Был еще очень ранний час мрачного сентябрьского утра, когда истомленная бессонницей княгиня Аграфена Петровна собиралась наконец заснуть хоть немного. Все это время она была в страшной тревоге. Едва ли кого-нибудь – за исключением, конечно, княгини Марфы Петровны – так сильно поразила неожиданная смерть Рабутина, как Волконскую. Она находилась с ним в самых близких деловых сношениях, получала через него письма политического содержания от своего младшего брата, остававшегося по-прежнему на должности русского посла в Копенгагене, и через Рабутина продолжала передавать свои известия из Петербурга в Вену, приноравливаясь к донесениям, делаемым туда Рабутиным. Он и она предварительно совещались об этом, но так, что решающий голос оставался за нею, и поэтому можно сказать, что она собственно руководила взаимными отношениями обеих держав. Вместе с Рабутиным она усердно старалась о возведении на престол Петра II, но между ею и представителем Австрии при русском дворе существовало разномыслие относительно того положения, какое занял теперь Меншиков, которому она старалась повредить во мнении венского кабинета, а через этот кабинет повлиять и в Петербурге. С своей стороны Рабутин, не имевший никакого повода враждовать с Меншиковым, действовал очень осторожно и своими депешами ослаблял те впечатления, которые были производимы в Вене известиями, получаемыми от Алексея Петровича Бестужева. Рабутин сообщал, что к отзывам о Меншикове, идущим из Петербурга, примешиваются иногда личные счеты, и вследствие того этот разряд известий требует некоторых поправок и разъяснений.

Как бы то, впрочем, ни было, но Волконская, потеряв в лице Рабутина человека, который служил поддержкою ее политических стремлений и которого она считала опорою при осуществлении ее личных желаний, упала духом, но не потеряла вконец бодрости, бывшей ее прирожденным свойством. Ей стоило только собраться с силами и встрепенуться, чтобы снова приняться за прежнюю работу.

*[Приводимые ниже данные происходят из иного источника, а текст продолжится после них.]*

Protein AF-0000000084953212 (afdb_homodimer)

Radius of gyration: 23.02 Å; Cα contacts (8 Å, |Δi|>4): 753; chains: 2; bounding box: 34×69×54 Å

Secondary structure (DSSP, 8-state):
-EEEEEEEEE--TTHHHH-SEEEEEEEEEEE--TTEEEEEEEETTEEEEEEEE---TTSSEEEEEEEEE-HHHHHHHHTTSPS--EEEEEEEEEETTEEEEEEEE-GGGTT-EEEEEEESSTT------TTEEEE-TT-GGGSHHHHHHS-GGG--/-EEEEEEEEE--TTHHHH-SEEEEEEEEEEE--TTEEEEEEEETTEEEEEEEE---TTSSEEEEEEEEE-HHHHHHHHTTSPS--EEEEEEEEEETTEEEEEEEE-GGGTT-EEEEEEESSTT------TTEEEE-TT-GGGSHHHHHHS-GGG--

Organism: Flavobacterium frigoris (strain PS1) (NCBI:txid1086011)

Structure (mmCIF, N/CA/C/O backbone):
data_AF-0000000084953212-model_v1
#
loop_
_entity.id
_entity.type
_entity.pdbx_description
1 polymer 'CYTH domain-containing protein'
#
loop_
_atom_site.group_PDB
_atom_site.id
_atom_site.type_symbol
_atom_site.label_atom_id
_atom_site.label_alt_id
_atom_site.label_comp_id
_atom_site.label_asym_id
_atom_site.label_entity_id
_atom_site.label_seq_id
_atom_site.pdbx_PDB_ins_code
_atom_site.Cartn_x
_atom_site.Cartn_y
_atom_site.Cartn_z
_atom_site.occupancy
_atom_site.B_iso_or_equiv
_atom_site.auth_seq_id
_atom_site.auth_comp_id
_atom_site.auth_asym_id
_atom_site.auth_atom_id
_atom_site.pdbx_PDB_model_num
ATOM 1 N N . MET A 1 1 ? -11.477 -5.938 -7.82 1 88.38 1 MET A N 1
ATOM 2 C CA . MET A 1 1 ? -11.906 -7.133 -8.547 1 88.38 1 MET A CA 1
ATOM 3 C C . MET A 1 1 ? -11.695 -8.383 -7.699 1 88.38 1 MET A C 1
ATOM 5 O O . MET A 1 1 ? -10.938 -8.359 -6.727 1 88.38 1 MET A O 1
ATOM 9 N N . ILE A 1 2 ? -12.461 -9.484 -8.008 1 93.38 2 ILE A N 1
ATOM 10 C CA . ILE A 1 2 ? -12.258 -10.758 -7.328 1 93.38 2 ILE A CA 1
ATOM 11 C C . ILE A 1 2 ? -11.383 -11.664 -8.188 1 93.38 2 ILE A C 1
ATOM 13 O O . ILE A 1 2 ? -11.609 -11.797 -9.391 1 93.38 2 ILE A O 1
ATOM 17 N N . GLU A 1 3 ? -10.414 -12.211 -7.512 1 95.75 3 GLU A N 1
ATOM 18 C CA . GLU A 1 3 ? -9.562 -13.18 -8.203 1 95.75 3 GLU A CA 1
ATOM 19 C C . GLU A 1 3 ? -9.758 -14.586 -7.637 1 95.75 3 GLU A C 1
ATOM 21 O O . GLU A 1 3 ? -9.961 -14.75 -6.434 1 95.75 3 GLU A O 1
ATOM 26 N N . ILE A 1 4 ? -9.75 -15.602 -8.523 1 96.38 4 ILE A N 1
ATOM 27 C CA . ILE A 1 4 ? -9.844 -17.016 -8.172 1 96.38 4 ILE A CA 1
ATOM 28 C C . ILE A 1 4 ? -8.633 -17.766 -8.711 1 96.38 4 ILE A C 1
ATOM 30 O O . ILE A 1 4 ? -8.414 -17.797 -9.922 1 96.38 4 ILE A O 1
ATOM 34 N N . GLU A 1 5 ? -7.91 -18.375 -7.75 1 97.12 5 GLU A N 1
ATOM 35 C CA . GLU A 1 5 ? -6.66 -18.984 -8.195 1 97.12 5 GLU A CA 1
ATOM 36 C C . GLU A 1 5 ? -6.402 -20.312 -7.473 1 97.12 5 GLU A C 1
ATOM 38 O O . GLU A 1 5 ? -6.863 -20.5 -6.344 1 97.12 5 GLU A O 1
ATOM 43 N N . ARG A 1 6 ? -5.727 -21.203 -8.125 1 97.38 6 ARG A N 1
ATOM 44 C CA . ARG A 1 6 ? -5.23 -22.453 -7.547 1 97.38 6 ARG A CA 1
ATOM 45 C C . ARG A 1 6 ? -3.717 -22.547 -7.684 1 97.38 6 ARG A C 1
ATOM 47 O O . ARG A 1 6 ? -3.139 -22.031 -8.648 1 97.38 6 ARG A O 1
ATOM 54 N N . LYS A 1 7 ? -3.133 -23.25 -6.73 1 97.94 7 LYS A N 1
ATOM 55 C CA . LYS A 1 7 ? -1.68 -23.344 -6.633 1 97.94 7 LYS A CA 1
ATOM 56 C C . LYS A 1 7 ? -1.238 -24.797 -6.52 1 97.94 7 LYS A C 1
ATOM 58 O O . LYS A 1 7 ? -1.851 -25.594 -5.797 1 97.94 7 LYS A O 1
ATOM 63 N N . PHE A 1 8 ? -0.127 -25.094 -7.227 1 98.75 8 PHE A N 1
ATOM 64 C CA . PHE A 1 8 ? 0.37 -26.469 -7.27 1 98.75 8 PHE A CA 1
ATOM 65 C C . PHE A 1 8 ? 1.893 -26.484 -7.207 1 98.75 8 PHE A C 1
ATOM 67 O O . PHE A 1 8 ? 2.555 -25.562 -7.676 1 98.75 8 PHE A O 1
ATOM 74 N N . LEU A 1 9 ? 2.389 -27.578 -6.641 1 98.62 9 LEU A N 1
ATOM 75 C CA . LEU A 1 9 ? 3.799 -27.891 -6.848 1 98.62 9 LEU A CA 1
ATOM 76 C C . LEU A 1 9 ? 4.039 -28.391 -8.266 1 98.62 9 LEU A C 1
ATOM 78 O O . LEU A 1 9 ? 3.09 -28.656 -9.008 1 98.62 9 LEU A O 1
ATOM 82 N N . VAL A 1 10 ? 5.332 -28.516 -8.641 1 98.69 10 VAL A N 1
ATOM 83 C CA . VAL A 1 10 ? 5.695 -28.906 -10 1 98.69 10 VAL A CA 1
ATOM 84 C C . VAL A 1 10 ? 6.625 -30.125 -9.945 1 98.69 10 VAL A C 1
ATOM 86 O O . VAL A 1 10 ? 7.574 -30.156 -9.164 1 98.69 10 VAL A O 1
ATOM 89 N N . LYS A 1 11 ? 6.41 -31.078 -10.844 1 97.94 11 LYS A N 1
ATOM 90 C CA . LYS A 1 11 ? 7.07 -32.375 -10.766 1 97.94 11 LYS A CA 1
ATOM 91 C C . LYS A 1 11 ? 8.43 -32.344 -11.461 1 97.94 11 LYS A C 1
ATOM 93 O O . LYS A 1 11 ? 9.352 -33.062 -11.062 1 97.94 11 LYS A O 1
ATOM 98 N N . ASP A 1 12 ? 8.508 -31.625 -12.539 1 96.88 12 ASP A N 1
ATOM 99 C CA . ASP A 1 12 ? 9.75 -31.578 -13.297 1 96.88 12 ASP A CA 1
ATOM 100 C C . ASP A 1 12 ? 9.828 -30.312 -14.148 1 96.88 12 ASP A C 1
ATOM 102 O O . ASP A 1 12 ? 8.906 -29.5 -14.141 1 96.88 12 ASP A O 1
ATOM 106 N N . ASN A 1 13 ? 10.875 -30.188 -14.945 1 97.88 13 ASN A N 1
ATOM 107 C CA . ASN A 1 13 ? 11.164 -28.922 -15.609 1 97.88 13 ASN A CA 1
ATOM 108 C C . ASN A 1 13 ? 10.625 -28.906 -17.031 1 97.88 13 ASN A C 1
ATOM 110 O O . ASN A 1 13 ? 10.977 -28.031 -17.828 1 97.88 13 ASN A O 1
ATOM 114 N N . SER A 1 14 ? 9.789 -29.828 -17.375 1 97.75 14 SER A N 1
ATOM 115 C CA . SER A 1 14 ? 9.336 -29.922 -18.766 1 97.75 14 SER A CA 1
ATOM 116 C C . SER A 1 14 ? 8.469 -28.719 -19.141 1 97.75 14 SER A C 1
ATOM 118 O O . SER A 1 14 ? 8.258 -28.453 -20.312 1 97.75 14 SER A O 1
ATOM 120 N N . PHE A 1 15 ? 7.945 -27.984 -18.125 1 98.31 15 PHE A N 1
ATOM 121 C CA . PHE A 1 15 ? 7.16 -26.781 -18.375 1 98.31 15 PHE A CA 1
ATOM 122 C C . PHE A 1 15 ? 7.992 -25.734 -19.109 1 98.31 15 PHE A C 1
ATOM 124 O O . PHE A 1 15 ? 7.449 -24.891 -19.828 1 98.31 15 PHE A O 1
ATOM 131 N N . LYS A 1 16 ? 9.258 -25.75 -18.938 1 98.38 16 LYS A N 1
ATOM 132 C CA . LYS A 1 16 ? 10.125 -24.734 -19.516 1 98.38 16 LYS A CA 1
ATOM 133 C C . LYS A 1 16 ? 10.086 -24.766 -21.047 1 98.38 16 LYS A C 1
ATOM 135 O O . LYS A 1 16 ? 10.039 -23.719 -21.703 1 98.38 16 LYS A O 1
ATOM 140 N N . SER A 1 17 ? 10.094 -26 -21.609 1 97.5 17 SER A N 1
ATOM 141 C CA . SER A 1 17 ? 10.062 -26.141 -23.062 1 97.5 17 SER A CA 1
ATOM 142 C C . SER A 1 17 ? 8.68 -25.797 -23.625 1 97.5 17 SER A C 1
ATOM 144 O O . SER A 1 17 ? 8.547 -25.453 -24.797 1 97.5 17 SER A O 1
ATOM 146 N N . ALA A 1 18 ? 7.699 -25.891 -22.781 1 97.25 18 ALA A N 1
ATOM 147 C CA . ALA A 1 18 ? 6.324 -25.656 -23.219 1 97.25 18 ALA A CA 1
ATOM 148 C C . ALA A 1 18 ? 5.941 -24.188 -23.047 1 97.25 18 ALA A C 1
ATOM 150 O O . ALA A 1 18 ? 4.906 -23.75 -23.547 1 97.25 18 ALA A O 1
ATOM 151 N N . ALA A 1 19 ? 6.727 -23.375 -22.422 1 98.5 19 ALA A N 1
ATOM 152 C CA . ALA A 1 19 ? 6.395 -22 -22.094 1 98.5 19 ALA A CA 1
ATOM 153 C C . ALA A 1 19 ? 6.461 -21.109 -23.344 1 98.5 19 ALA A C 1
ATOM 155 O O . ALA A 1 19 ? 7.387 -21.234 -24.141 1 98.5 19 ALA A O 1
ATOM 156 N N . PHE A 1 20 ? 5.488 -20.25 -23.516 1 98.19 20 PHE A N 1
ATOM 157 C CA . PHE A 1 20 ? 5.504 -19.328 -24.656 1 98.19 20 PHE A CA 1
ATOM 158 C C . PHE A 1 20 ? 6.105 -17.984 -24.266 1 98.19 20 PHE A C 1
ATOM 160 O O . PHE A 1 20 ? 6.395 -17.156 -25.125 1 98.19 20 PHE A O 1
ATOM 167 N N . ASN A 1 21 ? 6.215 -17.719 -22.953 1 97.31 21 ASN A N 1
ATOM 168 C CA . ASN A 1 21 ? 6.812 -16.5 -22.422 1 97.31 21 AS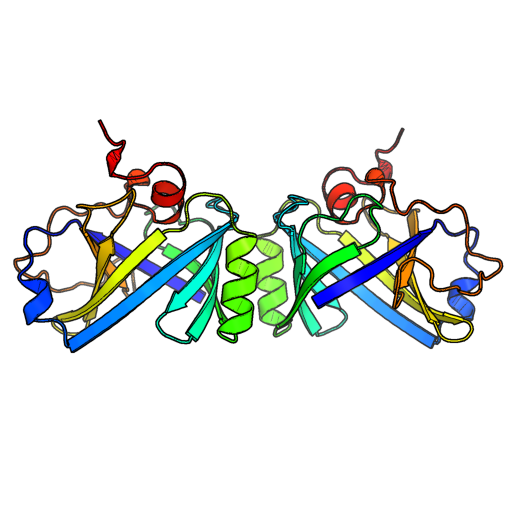N A CA 1
ATOM 169 C C . ASN A 1 21 ? 7.492 -16.75 -21.078 1 97.31 21 ASN A C 1
ATOM 171 O O . ASN A 1 21 ? 7.168 -17.719 -20.391 1 97.31 21 ASN A O 1
ATOM 175 N N . GLN A 1 22 ? 8.492 -15.984 -20.797 1 97.56 22 GLN A N 1
ATOM 176 C CA . GLN A 1 22 ? 9.148 -15.992 -19.5 1 97.56 22 GLN A CA 1
ATOM 177 C C . GLN A 1 22 ? 9.594 -14.586 -19.109 1 97.56 22 GLN A C 1
ATOM 179 O O . GLN A 1 22 ? 10.031 -13.805 -19.953 1 97.56 22 GLN A O 1
ATOM 184 N N . ASN A 1 23 ? 9.422 -14.227 -17.844 1 97.38 23 ASN A N 1
ATOM 185 C CA . ASN A 1 23 ? 9.828 -12.922 -17.312 1 97.38 23 ASN A CA 1
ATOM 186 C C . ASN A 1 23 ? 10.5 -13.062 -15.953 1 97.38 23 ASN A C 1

Непродолжителен, однако, был сон Аграфены Петровны, и она, оставаясь в постели, припоминала все подробности вчерашней своей беседы с великою княжной. Волконская заметила, что Наталья Алексеевна стала бодрее, чем была при последнем их свидании, и что вместе с тем раздражение ее против Меншикова и желание высвободить из-под его власти своего брата сделалось еще сильнее. Наталья рассказала княгине, что последовала ее совету относительно похвал Елизавете, и ей показалось, что Петруша слушал эти похвалы с большим удовольствием.

– Как жаль, что по нашему закону, – говорила она Волконской, – нельзя устроить той свадьбы, какую задумал Остерман. Наверно, Петруша вскоре полюбил бы Лизу и отказался бы от той невесты, о которой он и теперь вспоминает с такой неохотой.

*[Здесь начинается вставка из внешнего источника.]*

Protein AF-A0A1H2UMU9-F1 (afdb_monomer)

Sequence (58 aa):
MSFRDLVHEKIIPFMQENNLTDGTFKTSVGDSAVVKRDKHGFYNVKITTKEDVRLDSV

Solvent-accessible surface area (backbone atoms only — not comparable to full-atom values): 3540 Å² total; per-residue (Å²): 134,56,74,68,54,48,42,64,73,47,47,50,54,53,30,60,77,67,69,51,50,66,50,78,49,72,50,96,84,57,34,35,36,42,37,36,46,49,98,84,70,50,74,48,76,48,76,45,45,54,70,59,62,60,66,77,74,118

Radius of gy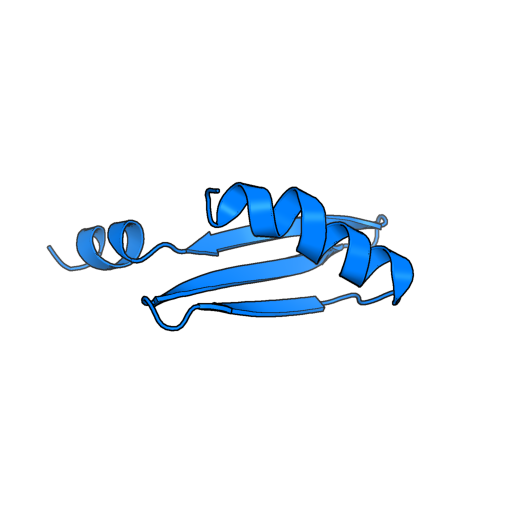ration: 12.43 Å; Cα contacts (8 Å, |Δi|>4): 65; chains: 1; bounding box: 40×21×30 Å

Nearest PDB structures (foldseek):
  1gut-assembly1_C  TM=5.482E-01  e=3.500E-01  Clostridium pasteurianum
  6jwp-assembly2_G  TM=5.739E-01  e=7.965E-01  Saccharomyces cerevisiae S288C
  4ui0-assembly1_A  TM=3.172E-01  e=1.164E+00  Homo sapiens
  7zjf-assembly1_A  TM=2.888E-01  e=1.597E+00  Homo sapiens
  5f3h-assembly1_I  TM=2.735E-01  e=1.408E+00  Homo sapiens

Secondary structure (DSSP, 8-state):
--HHHHIIIIIHHHHHHTT-SEEEEE-TTS-EEEEEE-TTS-EEEEEE-HHHHHHTT-

Mean predicted aligned error: 5.6 Å

pLDDT: mean 84.82, std 11.84, range [46.31, 94.19]

Structure (mmCIF, N/CA/C/O backbone):
data_AF-A0A1H2UMU9-F1
#
_entry.id   AF-A0A1H2UMU9-F1
#
loop_
_atom_site.group_PDB
_atom_site.id
_atom_site.type_symbol
_atom_site.label_atom_id
_atom_site.label_alt_id
_atom_site.label_comp_id
_atom_site.label_asym_id
_atom_site.label_entity_id
_atom_site.label_seq_id
_atom_site.pdbx_PDB_ins_code
_atom_site.Cartn_x
_atom_site.Cartn_y
_atom_site.Cartn_z
_atom_site.occupancy
_atom_site.B_iso_or_equiv
_atom_site.auth_seq_id
_atom_site.auth_comp_id
_atom_site.auth_asym_id
_atom_site.auth_atom_id
_atom_site.pdbx_PDB_model_num
ATOM 1 N N . MET A 1 1 ? -5.920 13.451 8.362 1.00 65.94 1 MET A N 1
ATOM 2 C CA . MET A 1 1 ? -5.286 12.754 7.225 1.00 65.94 1 MET A CA 1
ATOM 3 C C . MET A 1 1 ? -6.069 11.476 6.975 1.00 65.94 1 MET A C 1
ATOM 5 O O . MET A 1 1 ? -6.326 10.774 7.948 1.00 65.94 1 MET A O 1
ATOM 9 N N . SER A 1 2 ? -6.523 11.221 5.744 1.00 83.25 2 SER A N 1
ATOM 10 C CA . SER A 1 2 ? -7.254 9.988 5.413 1.00 83.25 2 SER A CA 1
ATOM 11 C C . SER A 1 2 ? -6.291 8.802 5.313 1.00 83.25 2 SER A C 1
ATOM 13 O O . SER A 1 2 ? -5.122 8.970 4.962 1.00 83.25 2 SER A O 1
ATOM 15 N N . PHE A 1 3 ? -6.776 7.586 5.587 1.00 84.19 3 PHE A N 1
ATOM 16 C CA . PHE A 1 3 ? -5.997 6.363 5.371 1.00 84.19 3 PHE A CA 1
ATOM 17 C C . PHE A 1 3 ? -5.548 6.228 3.906 1.00 84.19 3 PHE A C 1
ATOM 19 O O . PHE A 1 3 ? -4.437 5.782 3.632 1.00 84.19 3 PHE A O 1
ATOM 26 N N . ARG A 1 4 ? -6.370 6.702 2.963 1.00 85.25 4 ARG A N 1
ATOM 27 C CA . ARG A 1 4 ? -6.028 6.726 1.537 1.00 85.25 4 ARG A CA 1
ATOM 28 C C . ARG A 1 4 ? -4.840 7.638 1.236 1.00 85.25 4 ARG A C 1
ATOM 30 O O . ARG A 1 4 ? -3.945 7.227 0.500 1.00 85.25 4 ARG A O 1
ATOM 37 N N . ASP A 1 5 ? -4.803 8.819 1.851 1.00 89.31 5 ASP A N 1
ATOM 38 C CA . ASP A 1 5 ? -3.690 9.765 1.697 1.00 89.31 5 ASP A CA 1
ATOM 39 C C . ASP A 1 5 ? -2.407 9.165 2.271 1.00 89.31 5 ASP A C 1
ATOM 41 O O . ASP A 1 5 ? -1.361 9.205 1.636 1.00 89.31 5 ASP A O 1
ATOM 45 N N . LEU A 1 6 ? -2.491 8.508 3.433 1.00 89.06 6 LEU A N 1
ATOM 46 C CA . LEU A 1 6 ? -1.346 7.827 4.039 1.00 89.06 6 LEU A CA 1
ATOM 47 C C . LEU A 1 6 ? -0.778 6.735 3.120 1.00 89.06 6 LEU A C 1
ATOM 49 O O . LEU A 1 6 ? 0.441 6.620 2.975 1.00 89.06 6 LEU A O 1
ATOM 53 N N . VAL A 1 7 ? -1.642 5.962 2.457 1.00 89.62 7 VAL A N 1
ATOM 54 C CA . VAL A 1 7 ? -1.193 4.943 1.502 1.00 89.62 7 VAL A CA 1
ATOM 55 C C . VAL A 1 7 ? -0.487 5.584 0.303 1.00 89.62 7 VAL A C 1
ATOM 57 O O . VAL A 1 7 ? 0.596 5.150 -0.082 1.00 89.62 7 VAL A O 1
ATOM 60 N N . HIS A 1 8 ? -1.052 6.643 -0.267 1.00 88.88 8 HIS A N 1
ATOM 61 C CA . HIS A 1 8 ? -0.497 7.259 -1.471 1.00 88.88 8 HIS A CA 1
ATOM 62 C C . HIS A 1 8 ? 0.762 8.099 -1.201 1.00 88.88 8 HIS A C 1
ATOM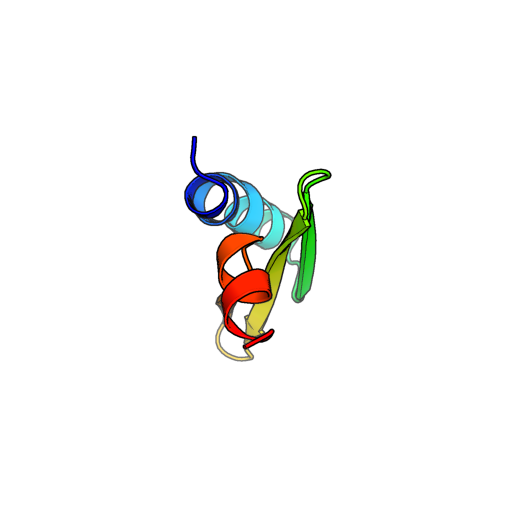 64 O O . HIS A 1 8 ? 1.695 8.060 -1.996 1.00 88.88 8 HIS A O 1
ATOM 70 N N . GLU A 1 9 ? 0.817 8.823 -0.084 1.00 92.69 9 GLU A N 1
ATOM 71 C CA . GLU A 1 9 ? 1.899 9.769 0.223 1.00 92.69 9 GLU A CA 1
ATOM 72 C C . GLU A 1 9 ? 3.053 9.160 1.021 1.00 92.69 9 GLU A C 1
ATOM 74 O O . GLU A 1 9 ? 4.155 9.707 1.021 1.00 92.69 9 GLU A O 1
ATOM 79 N N . LYS A 1 10 ? 2.817 8.061 1.748 1.00 90.88 10 LYS A N 1
ATOM 80 C CA . LYS A 1 10 ? 3.841 7.429 2.596 1.00 90.88 10 LYS A CA 1
ATOM 81 C C . LYS A 1 10 ? 4.127 5.995 2.189 1.00 90.88 10 LYS A C 1
ATOM 83 O O . LYS A 1 10 ? 5.290 5.643 2.025 1.00 90.88 10 LYS A O 1
ATOM 88 N N . ILE A 1 11 ? 3.091 5.176 2.003 1.00 91.31 11 ILE A N 1
ATOM 89 C CA . ILE A 1 11 ? 3.274 3.742 1.747 1.00 91.31 11 ILE A CA 1
ATOM 90 C C . ILE A 1 11 ? 3.845 3.477 0.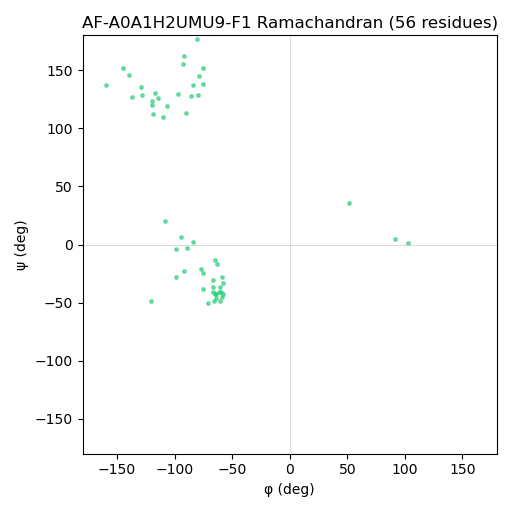350 1.00 91.31 11 ILE A C 1
ATOM 92 O O . ILE A 1 11 ? 4.831 2.754 0.239 1.00 91.31 11 ILE A O 1
ATOM 96 N N . ILE A 1 12 ? 3.258 4.047 -0.709 1.00 90.50 12 ILE A N 1
ATOM 97 C CA . ILE A 1 12 ? 3.750 3.827 -2.081 1.00 90.50 12 ILE A CA 1
ATOM 98 C C . ILE A 1 12 ? 5.205 4.308 -2.229 1.00 90.50 12 ILE A C 1
ATOM 100 O O . ILE A 1 12 ? 6.018 3.505 -2.692 1.00 90.50 12 ILE A O 1
ATOM 104 N N . PRO A 1 13 ? 5.585 5.528 -1.788 1.00 93.12 13 PRO A N 1
ATOM 105 C CA . PRO A 1 13 ? 6.979 5.968 -1.836 1.00 93.12 13 PRO A CA 1
ATOM 106 C C . PRO A 1 13 ? 7.917 5.051 -1.051 1.00 93.12 13 PRO A C 1
ATOM 108 O O . PRO A 1 13 ? 8.935 4.626 -1.587 1.00 93.12 13 PRO A O 1
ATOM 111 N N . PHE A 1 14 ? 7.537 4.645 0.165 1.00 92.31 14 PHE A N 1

– О свадьбе напрасно и говорить, – засмеялась Волконская. – Пусть он на время только полюбит всем сердцем Лизу, так он откажется от Меншиковой, а там не трудно будет его убедить, что эта любовь была только ребяческой шалостью, о которой ему следует забыть, как императору, призванному к великим подвигам. Впрочем, дело идет, собственно, не о женитьбе и не о любви, а только о том, чтобы избавить его от Меншикова. Где же это видано, чтобы подданный мог повелевать своим государем, забываться перед ним, разлучать его с теми, кто ему близок? Нужно почаще повторять его величеству, что он государь самодержавный, что только ему одному дано от Бога право приказывать всем и каждому, а ему приказывать не смеет никто.

– Я просто-напросто скажу Петруше, – запальчиво заговорила Наталья, – чтобы он приказал забрать из дома Меншикова все свои вещи и переехал бы ко мне в Зимний дворец.

– Хорошо бы было так сделать, – поддакнула Аграфена Петровна. – Действительно, на что похоже: государь, точно из милости, живет на хлебах в чужом доме, а не в своем дворце!..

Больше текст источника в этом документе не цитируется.